Jugular venous oximetry (SjvO2) measures the oxygen saturation of the venous blood at jugular bulb(figure 4 ). SjvO2 represents the global oxygen extraction of the cerebral tissues. Cerebral oxygen consumption (CMRO2) is calculated as a product of CBF and arteriovenous oxygen difference (A-VO2). SjvO2 is indicated inhead injury patients to identify secondary neuronal injury, SAH patients, to differentiate vasospasm from hyperemia and to titrate hyperventilation therapy.

Jugular venous oxygenation monitoring
Figure 4-Jugular venous oxygenation monitoring

Regional cerebral oximetry– Cerebral oximetry noninvasively and continuously measures the regional cerebral tissue oxygen saturation (rSO2) by near-infrared (NIR) spectroscopic technique. Principle behind the NIR technology is based on the Lambert Beer equation. ITt can be used in surgeries such as CEA, cardiac surgeries, neuroradiology suite during balloon occlusion testing of ICA, ICU, to detect cerebral vasospasm, etc.

Brain tissue oxygen monitoring is another method to monitor cerebral oxygenation.This technique measures (focal) oxygen tension at the brain’s interstitial space. It represents the oxygen available for mitochondrial oxidative phosphorylation. Brain tissue oxygen monitoring (PbtO2) is determined by the CBF and the difference in cerebral arterial and venous oxygen tension. PbtO2 can be measured by two different techniques- Modified Clark electrode and Optical fluorescence. PbtO2 monitoring is useful to titrate individualized therapy such as osmotherapy, hyperventilation, CPP, patient positioning, and deciding on timing of decompressive craniectomy.

Cerebral microdialysis – This monitoring modality measures the brain’s metabolic substrate, both aerobic and anaerobic, in the interstitial tissue space. The probe consists of a coaxial double lumen tube covered by a dialysis membrane. The tube is continuously infused with an artificial CSF using a microinjector pump at a rate 0.3 μl/min. Depending on the concentration gradients and the pore size of membrane, metabolic substrates diffuse into the probe and are collected in to a sampling bottle. The sample is then analysed.

In ischemia, there is accumulation of lactate and increase in lactate/pyruvate ratio (>25, significant) and fall in glucose <0.8 mmol/L (critical). Glutamate increase during ischemia indicates excitotoxicity. CMD helps in monitoring metabolic substrates to pick up neuronal ischemia at a reversible stage, e.g., in severe head injury, SAH and can also help us guide glucose therapy in neuro ICUs.

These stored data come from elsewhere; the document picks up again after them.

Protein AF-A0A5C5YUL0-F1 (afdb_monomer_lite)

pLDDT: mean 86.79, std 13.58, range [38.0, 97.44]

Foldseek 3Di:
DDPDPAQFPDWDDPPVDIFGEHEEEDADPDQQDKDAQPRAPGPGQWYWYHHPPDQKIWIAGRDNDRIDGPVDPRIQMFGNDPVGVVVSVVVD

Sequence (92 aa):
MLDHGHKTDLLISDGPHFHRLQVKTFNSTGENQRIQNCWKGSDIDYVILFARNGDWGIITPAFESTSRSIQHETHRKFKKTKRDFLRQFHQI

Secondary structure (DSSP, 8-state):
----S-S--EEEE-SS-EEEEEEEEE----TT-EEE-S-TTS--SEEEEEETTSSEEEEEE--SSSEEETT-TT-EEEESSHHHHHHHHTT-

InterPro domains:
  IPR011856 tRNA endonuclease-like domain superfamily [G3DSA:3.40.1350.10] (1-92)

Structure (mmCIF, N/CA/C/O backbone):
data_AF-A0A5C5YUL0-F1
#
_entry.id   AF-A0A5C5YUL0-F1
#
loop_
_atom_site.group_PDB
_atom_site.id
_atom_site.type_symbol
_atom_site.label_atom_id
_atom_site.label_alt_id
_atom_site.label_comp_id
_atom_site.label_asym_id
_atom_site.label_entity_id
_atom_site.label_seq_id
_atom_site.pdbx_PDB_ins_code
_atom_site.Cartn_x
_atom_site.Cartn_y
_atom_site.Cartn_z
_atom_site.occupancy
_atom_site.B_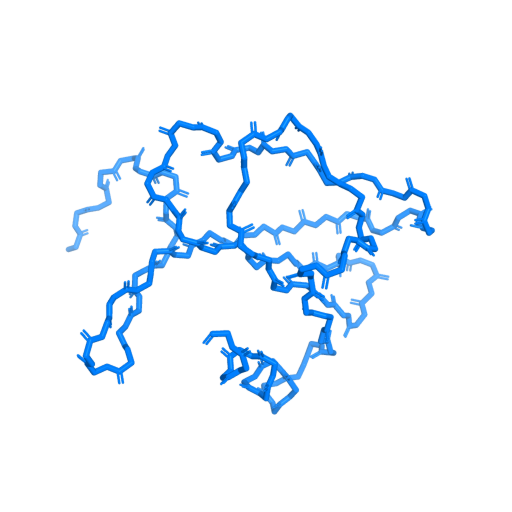iso_or_equiv
_atom_site.auth_seq_id
_atom_site.auth_comp_id
_atom_site.auth_asym_id
_atom_site.auth_atom_id
_atom_site.pdbx_PDB_model_num
ATOM 1 N N . MET A 1 1 ? 13.248 16.852 -9.929 1.00 44.03 1 MET A N 1
ATOM 2 C CA . MET A 1 1 ? 12.682 15.490 -9.863 1.00 44.03 1 MET A CA 1
ATOM 3 C C . MET A 1 1 ? 11.600 15.429 -10.911 1.00 44.03 1 MET A C 1
ATOM 5 O O . MET A 1 1 ? 10.619 16.148 -10.794 1.00 44.03 1 MET A O 1
ATOM 9 N N . LEU A 1 2 ? 11.889 14.733 -12.004 1.00 38.16 2 LEU A N 1
ATOM 10 C CA . LEU A 1 2 ? 11.063 14.714 -13.200 1.00 38.16 2 LEU A CA 1
ATOM 11 C C . LEU A 1 2 ? 10.101 13.533 -13.058 1.00 38.16 2 LEU A C 1
ATOM 13 O O . LEU A 1 2 ? 10.509 12.382 -13.187 1.00 38.16 2 LEU A O 1
ATOM 17 N N . ASP A 1 3 ? 8.857 13.837 -12.702 1.00 38.00 3 ASP A N 1
ATOM 18 C CA . ASP A 1 3 ? 7.745 12.894 -12.760 1.00 38.00 3 ASP A CA 1
ATOM 19 C C . ASP A 1 3 ? 7.400 12.686 -14.242 1.00 38.00 3 ASP A C 1
ATOM 21 O O . ASP A 1 3 ? 6.633 13.431 -14.851 1.00 38.00 3 ASP A O 1
ATOM 25 N N . HIS A 1 4 ? 8.085 11.742 -14.886 1.00 38.69 4 HIS A N 1
ATOM 26 C CA . HIS A 1 4 ? 7.538 1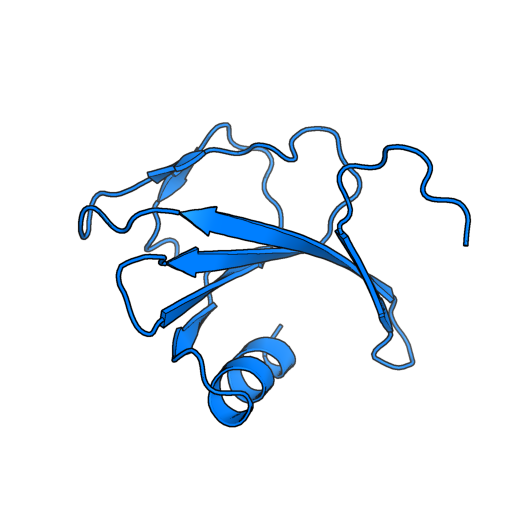1.114 -16.083 1.00 38.69 4 HIS A CA 1
ATOM 27 C C . HIS A 1 4 ? 6.344 10.291 -15.619 1.00 38.69 4 HIS A C 1
ATOM 29 O O . HIS A 1 4 ? 6.501 9.601 -14.625 1.00 38.69 4 HIS A O 1
ATOM 35 N N . GLY A 1 5 ? 5.199 10.356 -16.308 1.00 42.88 5 GLY A N 1
ATOM 36 C CA . GLY A 1 5 ? 3.917 9.729 -15.941 1.00 42.88 5 GLY A CA 1
ATOM 37 C C . GLY A 1 5 ? 3.922 8.200 -15.784 1.00 42.88 5 GLY A C 1
ATOM 38 O O . GLY A 1 5 ? 3.141 7.490 -16.418 1.00 42.88 5 GLY A O 1
ATOM 39 N N . HIS A 1 6 ? 4.796 7.690 -14.928 1.00 52.78 6 HIS A N 1
ATOM 40 C CA . HIS A 1 6 ? 4.860 6.339 -14.437 1.00 52.78 6 HIS A CA 1
ATOM 41 C C . HIS A 1 6 ? 3.764 6.199 -13.394 1.00 52.78 6 HIS A C 1
ATOM 43 O O . HIS A 1 6 ? 3.536 7.075 -12.567 1.00 52.78 6 HIS A O 1
ATOM 49 N N . LYS A 1 7 ? 3.088 5.054 -13.386 1.00 61.59 7 LYS A N 1
ATOM 50 C CA . LYS A 1 7 ? 2.083 4.751 -12.365 1.00 61.59 7 LYS A CA 1
ATOM 51 C C . LYS A 1 7 ? 2.713 4.486 -10.982 1.00 61.59 7 LYS A C 1
ATOM 53 O O . LYS A 1 7 ? 2.048 3.883 -10.148 1.00 61.59 7 LYS A O 1
ATOM 58 N N . THR A 1 8 ? 3.957 4.890 -10.743 1.00 63.38 8 THR A N 1
ATOM 59 C CA . THR A 1 8 ? 4.727 4.639 -9.522 1.00 63.38 8 THR A CA 1
ATOM 60 C C . THR A 1 8 ? 4.724 5.904 -8.681 1.00 63.38 8 THR A C 1
ATOM 62 O O . THR A 1 8 ? 5.221 6.933 -9.121 1.00 63.38 8 THR A O 1
ATOM 65 N N . ASP A 1 9 ? 4.177 5.824 -7.472 1.00 74.62 9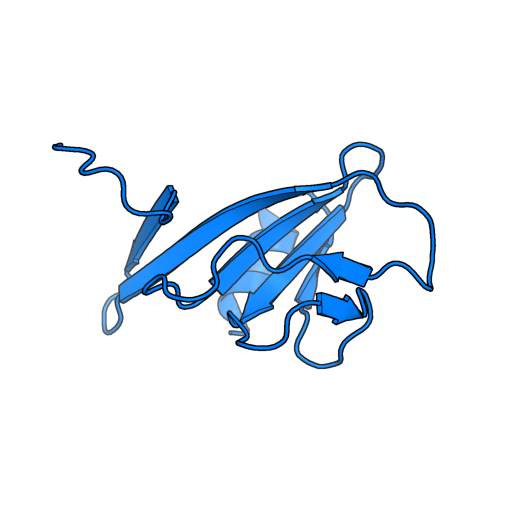 ASP A N 1
ATOM 66 C CA . ASP A 1 9 ? 4.040 6.996 -6.604 1.00 74.62 9 ASP A CA 1
ATOM 67 C C . ASP A 1 9 ? 5.310 7.223 -5.763 1.00 74.62 9 ASP A C 1
ATOM 69 O O . ASP A 1 9 ? 5.630 8.353 -5.400 1.00 74.62 9 ASP A O 1
ATOM 73 N N . LEU A 1 10 ? 6.042 6.151 -5.432 1.00 82.44 10 LEU A N 1
ATOM 74 C CA . LEU A 1 10 ? 7.227 6.193 -4.573 1.00 82.44 10 LEU A CA 1
ATOM 75 C C . LEU A 1 10 ? 8.275 5.171 -5.030 1.00 82.44 10 LEU A C 1
ATOM 77 O O . LEU A 1 10 ? 7.948 4.029 -5.339 1.00 82.44 10 LEU A O 1
ATOM 81 N N . LEU A 1 11 ? 9.547 5.562 -4.998 1.00 82.94 11 LEU A N 1
ATOM 82 C CA . LEU A 1 11 ? 10.687 4.648 -5.058 1.00 82.94 11 LEU A CA 1
ATOM 83 C C . LEU A 1 11 ? 11.403 4.730 -3.714 1.00 82.94 11 LEU A C 1
ATOM 85 O O . LEU A 1 11 ? 11.839 5.811 -3.318 1.00 82.94 11 LEU A O 1
ATOM 89 N N . ILE A 1 12 ? 11.511 3.609 -3.011 1.00 81.31 12 ILE A N 1
ATOM 90 C CA . ILE A 1 12 ? 12.229 3.546 -1.737 1.00 81.31 12 ILE A CA 1
ATOM 91 C C . ILE A 1 12 ? 13.383 2.556 -1.832 1.00 81.31 12 ILE A C 1
ATOM 93 O O . ILE A 1 12 ? 13.328 1.622 -2.623 1.00 81.31 12 ILE A O 1
ATOM 97 N N . SER A 1 13 ? 14.417 2.746 -1.019 1.00 78.00 13 SER A N 1
ATOM 98 C CA . SER A 1 13 ? 15.501 1.777 -0.877 1.00 78.00 13 SER A CA 1
ATOM 99 C C . SER A 1 13 ? 15.609 1.330 0.572 1.00 78.00 13 SER A C 1
ATOM 101 O O . SER A 1 13 ? 15.495 2.154 1.480 1.00 78.00 13 SER A O 1
ATOM 103 N N . ASP A 1 14 ? 15.826 0.035 0.780 1.00 73.25 14 ASP A N 1
ATOM 104 C CA . ASP A 1 14 ? 16.176 -0.546 2.080 1.00 73.25 14 ASP A CA 1
ATOM 105 C C . ASP A 1 14 ? 17.701 -0.701 2.260 1.00 73.25 14 ASP A C 1
ATOM 107 O O . ASP A 1 14 ? 18.159 -1.266 3.253 1.00 73.25 14 ASP A O 1
ATOM 111 N N . GLY A 1 15 ? 18.491 -0.170 1.317 1.00 77.12 15 GLY A N 1
ATOM 112 C CA . GLY A 1 15 ? 19.936 -0.352 1.207 1.00 77.12 15 GLY A CA 1
ATOM 113 C C . GLY A 1 15 ? 20.288 -1.217 -0.008 1.00 77.12 15 GLY A C 1
ATOM 114 O O . GLY A 1 15 ? 20.685 -0.663 -1.032 1.00 77.12 15 GLY A O 1
ATOM 115 N N . PRO A 1 16 ? 20.166 -2.555 0.080 1.00 80.12 16 PRO A N 1
ATOM 116 C CA . PRO A 1 16 ? 20.499 -3.461 -1.020 1.00 80.12 16 PRO A CA 1
ATOM 117 C C . PRO A 1 16 ? 19.463 -3.489 -2.153 1.00 80.12 16 PRO A C 1
ATOM 119 O O . PRO A 1 16 ? 19.827 -3.831 -3.277 1.00 80.12 16 PRO A O 1
ATOM 122 N N . HIS A 1 17 ? 18.203 -3.129 -1.895 1.00 78.31 17 HIS A N 1
ATOM 123 C CA . HIS A 1 17 ? 17.133 -3.186 -2.889 1.00 78.31 17 HIS A CA 1
ATOM 124 C C . HIS A 1 17 ? 16.454 -1.829 -3.080 1.00 78.31 17 HIS A C 1
ATOM 126 O O . HIS A 1 17 ? 16.501 -0.938 -2.225 1.00 78.31 17 HIS A O 1
ATOM 132 N N . PHE A 1 18 ? 15.812 -1.684 -4.238 1.00 83.56 18 PHE A N 1
ATOM 133 C CA . PHE A 1 18 ? 14.895 -0.596 -4.547 1.00 83.56 18 PHE A CA 1
ATOM 134 C C . PHE A 1 18 ? 13.502 -1.183 -4.744 1.00 83.56 18 PHE A C 1
ATOM 136 O O . PHE A 1 18 ? 13.350 -2.151 -5.481 1.00 83.56 18 PHE A O 1
ATOM 143 N N . HIS A 1 19 ? 12.501 -0.572 -4.119 1.00 85.75 19 HIS A N 1
ATOM 144 C CA . HIS A 1 19 ? 11.103 -0.979 -4.200 1.00 85.75 19 HIS A CA 1
ATOM 145 C C . HIS A 1 19 ? 10.282 0.144 -4.829 1.00 85.75 19 HIS A C 1
ATOM 147 O O . HIS A 1 19 ? 10.216 1.260 -4.299 1.00 85.75 19 HIS A O 1
ATOM 153 N N . ARG A 1 20 ? 9.644 -0.148 -5.961 1.00 91.31 20 ARG A N 1
ATOM 154 C CA . ARG A 1 20 ? 8.677 0.713 -6.644 1.00 91.31 20 ARG A CA 1
ATOM 155 C C . ARG A 1 20 ? 7.308 0.482 -6.038 1.00 91.31 20 ARG A C 1
ATOM 157 O O . ARG A 1 20 ? 6.732 -0.599 -6.143 1.00 91.31 20 ARG A O 1
ATOM 164 N N . LEU A 1 21 ? 6.782 1.512 -5.398 1.00 91.00 21 LEU A N 1
ATOM 165 C CA . LEU A 1 21 ? 5.532 1.461 -4.668 1.00 91.00 21 LEU A CA 1
ATOM 166 C C . LEU A 1 21 ? 4.467 2.299 -5.365 1.00 91.00 21 LEU A C 1
ATOM 168 O O . LEU A 1 21 ? 4.714 3.420 -5.818 1.00 91.00 21 LEU A O 1
ATOM 172 N N . GLN A 1 22 ? 3.245 1.782 -5.360 1.00 92.06 22 GLN A N 1
ATOM 173 C CA . GLN A 1 22 ? 2.052 2.566 -5.642 1.00 92.06 22 GLN A CA 1
ATOM 174 C C . GLN A 1 22 ? 1.207 2.715 -4.385 1.00 92.06 22 GLN A C 1
ATOM 176 O O . GLN A 1 22 ? 1.028 1.761 -3.631 1.00 92.06 22 GLN A O 1
ATOM 181 N N . VAL A 1 23 ? 0.626 3.888 -4.179 1.00 91.75 23 VAL A N 1
ATOM 182 C CA . VAL A 1 23 ? -0.297 4.155 -3.084 1.00 91.75 23 VAL A CA 1
ATOM 183 C C . VAL A 1 23 ? -1.685 4.409 -3.655 1.00 91.75 23 VAL A C 1
ATOM 185 O O . VAL A 1 23 ? -1.901 5.299 -4.476 1.00 91.75 23 VAL A O 1
ATOM 188 N N . LYS A 1 24 ? -2.676 3.641 -3.201 1.00 92.44 24 LYS A N 1
ATOM 189 C CA . LYS A 1 24 ? -4.086 3.880 -3.530 1.00 92.44 24 LYS A CA 1
ATOM 190 C C . LYS A 1 24 ? -4.940 3.926 -2.280 1.00 92.44 24 LYS A C 1
ATOM 192 O O . LYS A 1 24 ? -4.572 3.504 -1.187 1.00 92.44 24 LYS A O 1
ATOM 197 N N . THR A 1 25 ? -6.137 4.450 -2.473 1.00 92.56 25 THR A N 1
ATOM 198 C CA . THR A 1 25 ? -7.179 4.477 -1.455 1.00 92.56 25 THR A CA 1
ATOM 199 C C . THR A 1 25 ? -8.416 3.783 -2.006 1.00 92.56 25 THR A C 1
ATOM 201 O O . THR A 1 25 ? -8.665 3.827 -3.210 1.00 92.56 25 THR A O 1
ATOM 204 N N . PHE A 1 26 ? -9.196 3.141 -1.143 1.00 91.94 26 PHE A N 1
ATOM 205 C CA . PHE A 1 26 ? -10.439 2.469 -1.524 1.00 91.94 26 PHE A CA 1
ATOM 206 C C . PHE A 1 26 ? -11.485 2.619 -0.417 1.00 91.94 26 PHE A C 1
ATOM 208 O O . PHE A 1 26 ? -11.134 2.843 0.738 1.00 91.94 26 PHE A O 1
ATOM 215 N N . ASN A 1 27 ? -12.769 2.496 -0.747 1.00 92.75 27 ASN A N 1
ATOM 216 C CA . ASN A 1 27 ? -13.824 2.382 0.262 1.00 92.75 27 ASN A CA 1
ATOM 217 C C . ASN A 1 27 ? -14.002 0.906 0.612 1.00 92.75 27 ASN A C 1
ATOM 219 O O . ASN A 1 27 ? -14.258 0.106 -0.283 1.00 92.75 27 ASN A O 1
ATOM 223 N N . SER A 1 28 ? -13.860 0.545 1.885 1.00 91.06 28 SER A N 1
ATOM 224 C CA . SER A 1 28 ? -14.084 -0.816 2.365 1.00 91.06 28 SER A CA 1
ATOM 225 C C . SER A 1 28 ? -15.569 -1.157 2.322 1.00 91.06 28 SER A C 1
ATOM 227 O O . SER A 1 28 ? -16.364 -0.472 2.967 1.00 91.06 28 SER A O 1
ATOM 229 N N . THR A 1 29 ? -15.936 -2.212 1.595 1.00 90.56 29 THR A N 1
ATOM 230 C CA . THR A 1 29 ? -17.332 -2.663 1.436 1.00 90.56 29 THR A CA 1
ATOM 231 C C . THR A 1 29 ? -17.618 -4.015 2.094 1.00 90.56 29 THR A C 1
ATOM 233 O O . THR A 1 29 ? -18.730 -4.521 1.978 1.00 90.56 29 THR A O 1
ATOM 236 N N . GLY A 1 30 ? -16.639 -4.596 2.794 1.00 83.62 30 GLY A N 1
ATOM 237 C CA . GLY A 1 30 ? -16.782 -5.855 3.528 1.00 83.62 30 GLY A CA 1
ATOM 238 C C . GLY A 1 30 ? -15.838 -6.955 3.042 1.00 83.62 30 GLY A C 1
ATOM 239 O O . GLY A 1 30 ? -14.903 -6.721 2.278 1.00 83.62 30 GLY A O 1
ATOM 240 N N . GLU A 1 31 ? -16.082 -8.174 3.512 1.00 76.38 31 GLU A N 1
ATOM 241 C CA . GLU A 1 31 ? -15.157 -9.308 3.400 1.00 76.38 31 GLU A CA 1
ATOM 242 C C . GLU A 1 31 ? -14.969 -9.848 1.977 1.00 76.38 31 GLU A C 1
ATOM 244 O O . GLU A 1 31 ? -13.870 -10.278 1.625 1.00 76.38 31 GLU A O 1
ATOM 249 N N . ASN A 1 32 ? -16.000 -9.763 1.135 1.00 86.56 32 ASN A N 1
ATOM 250 C CA . ASN A 1 32 ? -15.960 -10.239 -0.253 1.00 86.56 32 ASN A CA 1
ATOM 251 C C . ASN A 1 32 ? -15.448 -9.182 -1.242 1.00 86.56 32 ASN A C 1
ATOM 253 O O . ASN A 1 32 ? -15.546 -9.352 -2.459 1.00 86.56 32 ASN A O 1
ATOM 257 N N . GLN A 1 33 ? -14.915 -8.067 -0.738 1.00 93.06 33 GLN A N 1
ATOM 258 C CA . GLN A 1 33 ? -14.405 -7.008 -1.588 1.00 93.06 33 GLN A CA 1
ATOM 259 C C . GLN A 1 33 ? -13.213 -7.484 -2.424 1.00 93.06 33 GLN A C 1
ATOM 261 O O . GLN A 1 33 ? -12.306 -8.173 -1.952 1.00 93.06 33 GLN A O 1
ATOM 266 N N . ARG A 1 34 ? -13.194 -7.052 -3.685 1.00 94.00 34 ARG A N 1
ATOM 267 C CA . ARG A 1 34 ? -12.080 -7.271 -4.605 1.00 94.00 34 ARG A CA 1
ATOM 268 C C . ARG A 1 34 ? -11.397 -5.950 -4.923 1.00 94.00 34 ARG A C 1
ATOM 270 O O . ARG A 1 34 ? -12.055 -4.938 -5.155 1.00 94.00 34 ARG A O 1
ATOM 277 N N . ILE A 1 35 ? -10.075 -5.981 -4.957 1.00 91.88 35 ILE A N 1
ATOM 278 C CA . ILE A 1 35 ? -9.224 -4.875 -5.379 1.00 91.88 35 ILE A CA 1
ATOM 279 C C . ILE A 1 35 ? -9.065 -4.975 -6.891 1.00 91.88 35 ILE A C 1
ATOM 281 O O . ILE A 1 35 ? -8.672 -6.028 -7.395 1.00 91.88 35 ILE A O 1
ATOM 285 N N . GLN A 1 36 ? -9.371 -3.894 -7.602 1.00 92.44 36 GLN A N 1
ATOM 286 C CA . GLN A 1 36 ? -9.133 -3.793 -9.039 1.00 92.44 36 GLN A CA 1
ATOM 287 C C . GLN A 1 36 ? -7.674 -3.425 -9.300 1.00 92.44 36 GLN A C 1
ATOM 289 O O . GLN A 1 36 ? -7.112 -2.560 -8.628 1.00 92.44 36 GLN A O 1
ATOM 294 N N . ASN A 1 37 ? -7.071 -4.087 -10.278 1.00 91.00 37 ASN A N 1
ATOM 295 C CA . ASN A 1 37 ? -5.708 -3.817 -10.691 1.00 91.00 37 ASN A CA 1
ATOM 296 C C . ASN A 1 37 ? -5.660 -2.601 -11.619 1.00 91.00 37 ASN A C 1
ATOM 298 O O . ASN A 1 37 ? -6.024 -2.687 -12.791 1.00 91.00 37 ASN A O 1
ATOM 302 N N . CYS A 1 38 ? -5.161 -1.483 -11.101 1.00 88.62 38 CYS A N 1
ATOM 303 C CA . CYS A 1 38 ? -4.971 -0.253 -11.874 1.00 88.62 38 CYS A CA 1
ATOM 304 C C . CYS A 1 38 ? -3.507 -0.029 -12.301 1.00 88.62 38 CYS A C 1
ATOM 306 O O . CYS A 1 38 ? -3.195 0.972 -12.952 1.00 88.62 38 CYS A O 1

Conclusion Any one modality of monitoring is very unlikely to give complete picture of the cerebral functioning. At best it can give complete information on one aspect of the cerebral functioning. Therefore, it is essential to have multimodal monitoring for decision making in neurological cases. This has been made possible by advanced neuromonitoring and so it is indeed a boon to perioperative physicians.